Which side of a Merge Join gets executed first? Do both sides always get executed?

2023-12-20 Thread Jerry Brenner
The attached query plan is from 11.
We are getting Merge Joins on both sides of the UNION.  In both cases, the
first node under the Merge Join returns 0 rows but the other side of the
Merge Join (the one being sorted) is executed and that's where all of the
time is spent.

On the surface, I don't see any way from the attached explain plan to
determine which side of the Merge Join is executed first.  Some questions:

   - Which side gets executed first?
   - How would one tell that from the json?
   - Have there been any relevant changes to later releases to make that
   more apparent?
   - Whichever side gets executed first, is the execution of the side that
   would be second get short circuited if 0 rows are returned by the first
   side?

Here's a screenshot from pgMustard.

   - Nodes 6 and 14 (the first node under each of the Merge Joins) each
   return 0 rows
   - Nodes 9 and 15 are the expensive sides of the Merge Joins and return
   lots of rows

[image: image.png]

NOTE:

   - The query plan in 13 is slightly different, but still includes the
   Merge Joins.
   - Replacing ANY(ARRAY() fixes the
   performance problem, but we'd still like to understand the execution
   characteristics of Merge Join

Thanks,
Jerry


W_PC_PolicySearchByFirstAndLastNameWithANYARRAYInsteadOfINSubqueryRedacted.json
Description: application/json


Re: Which side of a Merge Join gets executed first? Do both sides always get executed?

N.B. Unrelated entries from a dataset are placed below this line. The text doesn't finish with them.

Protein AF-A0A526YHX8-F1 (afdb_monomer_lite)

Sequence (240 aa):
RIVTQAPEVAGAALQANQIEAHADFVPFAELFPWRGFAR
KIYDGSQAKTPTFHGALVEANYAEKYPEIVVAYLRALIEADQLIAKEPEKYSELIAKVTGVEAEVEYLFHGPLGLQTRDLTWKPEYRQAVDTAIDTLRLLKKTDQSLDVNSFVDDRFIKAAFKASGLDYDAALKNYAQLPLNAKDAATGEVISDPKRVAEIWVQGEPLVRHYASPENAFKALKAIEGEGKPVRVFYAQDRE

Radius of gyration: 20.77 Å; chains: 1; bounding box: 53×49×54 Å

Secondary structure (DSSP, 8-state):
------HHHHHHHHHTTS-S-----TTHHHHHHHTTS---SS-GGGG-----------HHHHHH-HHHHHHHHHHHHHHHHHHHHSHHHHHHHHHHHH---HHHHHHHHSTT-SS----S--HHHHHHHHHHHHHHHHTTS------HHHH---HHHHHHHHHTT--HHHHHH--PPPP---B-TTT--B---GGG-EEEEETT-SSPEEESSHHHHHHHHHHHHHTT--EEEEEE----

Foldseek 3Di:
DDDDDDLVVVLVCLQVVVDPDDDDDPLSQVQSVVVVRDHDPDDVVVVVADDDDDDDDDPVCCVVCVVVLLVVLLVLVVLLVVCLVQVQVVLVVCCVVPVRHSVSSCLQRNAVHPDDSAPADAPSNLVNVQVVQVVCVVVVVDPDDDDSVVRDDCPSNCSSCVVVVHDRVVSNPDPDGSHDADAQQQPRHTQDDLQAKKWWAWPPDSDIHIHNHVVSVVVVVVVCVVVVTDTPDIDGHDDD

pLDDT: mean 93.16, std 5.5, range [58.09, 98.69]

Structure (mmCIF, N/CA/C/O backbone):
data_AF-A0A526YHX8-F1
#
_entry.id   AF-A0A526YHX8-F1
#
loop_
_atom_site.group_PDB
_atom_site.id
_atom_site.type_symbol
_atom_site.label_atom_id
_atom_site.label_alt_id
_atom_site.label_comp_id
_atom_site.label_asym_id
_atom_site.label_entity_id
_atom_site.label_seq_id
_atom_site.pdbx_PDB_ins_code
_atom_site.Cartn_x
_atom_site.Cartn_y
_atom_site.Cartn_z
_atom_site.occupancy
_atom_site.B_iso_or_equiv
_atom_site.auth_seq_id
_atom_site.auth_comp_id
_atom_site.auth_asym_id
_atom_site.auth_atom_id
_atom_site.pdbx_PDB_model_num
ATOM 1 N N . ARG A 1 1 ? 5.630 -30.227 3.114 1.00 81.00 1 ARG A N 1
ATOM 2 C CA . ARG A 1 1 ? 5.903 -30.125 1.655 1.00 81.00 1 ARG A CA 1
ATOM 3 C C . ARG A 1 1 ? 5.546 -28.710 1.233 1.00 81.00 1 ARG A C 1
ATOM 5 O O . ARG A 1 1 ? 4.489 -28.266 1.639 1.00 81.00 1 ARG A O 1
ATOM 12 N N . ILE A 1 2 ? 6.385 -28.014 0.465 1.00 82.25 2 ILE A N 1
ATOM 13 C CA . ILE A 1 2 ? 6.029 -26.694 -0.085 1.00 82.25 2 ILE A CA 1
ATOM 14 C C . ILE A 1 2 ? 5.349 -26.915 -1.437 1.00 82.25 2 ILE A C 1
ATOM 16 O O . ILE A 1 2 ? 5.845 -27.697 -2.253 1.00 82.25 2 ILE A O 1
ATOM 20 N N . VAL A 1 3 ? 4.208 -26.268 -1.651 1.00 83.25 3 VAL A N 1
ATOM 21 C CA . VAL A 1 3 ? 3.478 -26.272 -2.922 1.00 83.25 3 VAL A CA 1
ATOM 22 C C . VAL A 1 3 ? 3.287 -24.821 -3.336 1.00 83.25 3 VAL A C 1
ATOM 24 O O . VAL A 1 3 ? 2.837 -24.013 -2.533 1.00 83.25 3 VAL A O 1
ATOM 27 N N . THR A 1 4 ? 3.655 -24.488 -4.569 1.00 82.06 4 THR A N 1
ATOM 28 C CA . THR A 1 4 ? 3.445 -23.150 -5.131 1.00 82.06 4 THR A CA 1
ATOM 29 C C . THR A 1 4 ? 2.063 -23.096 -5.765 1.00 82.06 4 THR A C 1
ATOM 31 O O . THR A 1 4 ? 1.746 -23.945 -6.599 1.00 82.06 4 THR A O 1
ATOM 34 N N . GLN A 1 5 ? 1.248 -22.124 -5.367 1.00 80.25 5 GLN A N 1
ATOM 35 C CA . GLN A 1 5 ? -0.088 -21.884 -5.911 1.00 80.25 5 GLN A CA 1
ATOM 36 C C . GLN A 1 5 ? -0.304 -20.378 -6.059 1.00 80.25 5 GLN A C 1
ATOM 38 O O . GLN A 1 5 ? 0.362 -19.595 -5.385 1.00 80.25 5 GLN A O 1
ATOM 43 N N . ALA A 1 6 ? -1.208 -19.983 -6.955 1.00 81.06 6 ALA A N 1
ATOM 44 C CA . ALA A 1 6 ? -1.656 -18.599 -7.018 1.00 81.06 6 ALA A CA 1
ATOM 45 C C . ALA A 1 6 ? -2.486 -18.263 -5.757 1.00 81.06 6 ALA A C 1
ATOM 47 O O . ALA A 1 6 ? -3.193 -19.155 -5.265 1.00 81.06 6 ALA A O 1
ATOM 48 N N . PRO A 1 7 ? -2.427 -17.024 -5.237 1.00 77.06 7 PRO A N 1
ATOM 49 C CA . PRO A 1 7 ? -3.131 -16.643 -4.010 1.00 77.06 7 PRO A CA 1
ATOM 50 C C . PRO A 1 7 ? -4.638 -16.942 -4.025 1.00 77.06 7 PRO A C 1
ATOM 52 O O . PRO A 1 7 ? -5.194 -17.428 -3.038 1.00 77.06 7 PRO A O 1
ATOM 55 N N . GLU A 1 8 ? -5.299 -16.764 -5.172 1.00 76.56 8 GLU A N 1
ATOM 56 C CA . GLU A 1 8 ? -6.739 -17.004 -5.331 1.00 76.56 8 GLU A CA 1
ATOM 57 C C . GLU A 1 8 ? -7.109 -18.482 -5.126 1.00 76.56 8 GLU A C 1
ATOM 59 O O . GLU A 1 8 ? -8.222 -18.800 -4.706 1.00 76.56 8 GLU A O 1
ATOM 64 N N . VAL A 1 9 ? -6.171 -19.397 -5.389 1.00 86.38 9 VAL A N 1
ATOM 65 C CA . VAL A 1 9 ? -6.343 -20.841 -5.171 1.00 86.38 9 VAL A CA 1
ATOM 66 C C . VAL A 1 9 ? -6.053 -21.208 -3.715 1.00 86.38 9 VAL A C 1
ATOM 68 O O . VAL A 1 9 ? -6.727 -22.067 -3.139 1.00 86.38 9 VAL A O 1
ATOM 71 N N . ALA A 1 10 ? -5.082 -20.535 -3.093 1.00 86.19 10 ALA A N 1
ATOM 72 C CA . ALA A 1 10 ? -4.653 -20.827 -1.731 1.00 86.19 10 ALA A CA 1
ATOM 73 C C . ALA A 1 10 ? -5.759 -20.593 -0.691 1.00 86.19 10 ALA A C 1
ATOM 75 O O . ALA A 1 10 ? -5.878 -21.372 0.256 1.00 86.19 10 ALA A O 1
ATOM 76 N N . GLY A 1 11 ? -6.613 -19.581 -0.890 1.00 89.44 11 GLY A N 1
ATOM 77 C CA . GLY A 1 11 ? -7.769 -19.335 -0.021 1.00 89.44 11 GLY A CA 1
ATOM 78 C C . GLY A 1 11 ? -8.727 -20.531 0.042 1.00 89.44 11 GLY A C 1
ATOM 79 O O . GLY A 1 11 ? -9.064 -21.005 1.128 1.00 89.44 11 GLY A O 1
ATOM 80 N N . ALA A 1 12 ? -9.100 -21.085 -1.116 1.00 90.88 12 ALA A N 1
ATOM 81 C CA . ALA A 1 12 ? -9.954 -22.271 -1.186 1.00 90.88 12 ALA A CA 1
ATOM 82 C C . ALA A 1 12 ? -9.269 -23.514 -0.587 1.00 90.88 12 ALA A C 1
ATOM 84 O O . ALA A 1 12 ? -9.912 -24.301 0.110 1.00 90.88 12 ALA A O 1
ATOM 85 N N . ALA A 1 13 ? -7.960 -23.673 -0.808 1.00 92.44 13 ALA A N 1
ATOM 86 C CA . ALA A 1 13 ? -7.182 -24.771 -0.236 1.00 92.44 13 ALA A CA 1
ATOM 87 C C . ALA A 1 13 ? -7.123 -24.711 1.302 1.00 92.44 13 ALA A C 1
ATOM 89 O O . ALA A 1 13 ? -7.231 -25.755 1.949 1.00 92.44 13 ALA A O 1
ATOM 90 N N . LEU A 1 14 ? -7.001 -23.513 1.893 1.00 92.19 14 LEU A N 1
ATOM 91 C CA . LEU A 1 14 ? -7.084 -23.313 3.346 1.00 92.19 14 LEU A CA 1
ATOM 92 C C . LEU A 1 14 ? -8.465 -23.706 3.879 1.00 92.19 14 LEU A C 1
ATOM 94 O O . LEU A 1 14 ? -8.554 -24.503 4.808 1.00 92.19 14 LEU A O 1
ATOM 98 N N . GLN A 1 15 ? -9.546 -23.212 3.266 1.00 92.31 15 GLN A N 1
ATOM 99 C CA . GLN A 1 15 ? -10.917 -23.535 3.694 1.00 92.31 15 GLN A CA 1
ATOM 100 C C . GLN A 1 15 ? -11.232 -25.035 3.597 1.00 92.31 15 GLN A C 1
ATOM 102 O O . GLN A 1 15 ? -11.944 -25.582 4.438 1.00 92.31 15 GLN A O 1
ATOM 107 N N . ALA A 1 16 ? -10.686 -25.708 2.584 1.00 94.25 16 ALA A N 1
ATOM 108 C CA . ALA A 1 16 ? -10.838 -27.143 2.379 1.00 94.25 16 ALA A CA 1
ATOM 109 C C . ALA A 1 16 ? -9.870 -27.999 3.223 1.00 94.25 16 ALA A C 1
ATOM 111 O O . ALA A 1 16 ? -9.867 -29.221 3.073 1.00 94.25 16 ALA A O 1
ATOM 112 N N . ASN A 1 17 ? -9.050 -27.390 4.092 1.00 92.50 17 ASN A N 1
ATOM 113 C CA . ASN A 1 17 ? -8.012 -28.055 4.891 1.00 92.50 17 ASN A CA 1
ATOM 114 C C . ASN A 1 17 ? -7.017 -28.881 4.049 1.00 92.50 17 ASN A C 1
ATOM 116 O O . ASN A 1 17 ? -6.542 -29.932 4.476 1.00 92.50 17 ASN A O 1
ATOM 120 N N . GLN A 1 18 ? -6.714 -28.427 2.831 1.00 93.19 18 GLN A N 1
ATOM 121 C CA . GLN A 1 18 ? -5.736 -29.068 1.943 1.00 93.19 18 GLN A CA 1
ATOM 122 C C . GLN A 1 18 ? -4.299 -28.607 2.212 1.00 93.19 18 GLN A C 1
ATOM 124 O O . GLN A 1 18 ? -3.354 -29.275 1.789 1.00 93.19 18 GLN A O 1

2023-12-20 Thread Frédéric Yhuel




Le 20/12/2023 à 15:40, Jerry Brenner a écrit :

The attached query plan is from 11.
We are getting Merge Joins on both sides of the UNION.  In both cases, 
the first node under the Merge Join returns 0 rows but the other side of 
the Merge Join (the one being sorted) is executed and that's where all 
of the time is spent.


On the surface, I don't see any way from the attached explain plan to 
determine which side of the Merge Join is executed first.  Some questions:


  * Which side gets executed first?
  * How would one tell that from the json?
  * Have there been any relevant changes to later releases to make that
more apparent?
  * Whichever side gets executed first, is the execution of the side
that would be second get short circuited if 0 rows are returned by
the first side?

Here's a screenshot from pgMustard.

  * Nodes 6 and 14 (the first node under each of the Merge Joins) each
return 0 rows
  * Nodes 9 and 15 are the expensive sides of the Merge Joins and return
lots of rows


I think those nodes (9 and 15) are expensive because they have to filter 
out 8 millions rows in order to produce their first output row. After 
that, they get short circuited.


Best regards,
Frédéric




Re: Which side of a Merge Join gets executed first? Do both sides always get executed?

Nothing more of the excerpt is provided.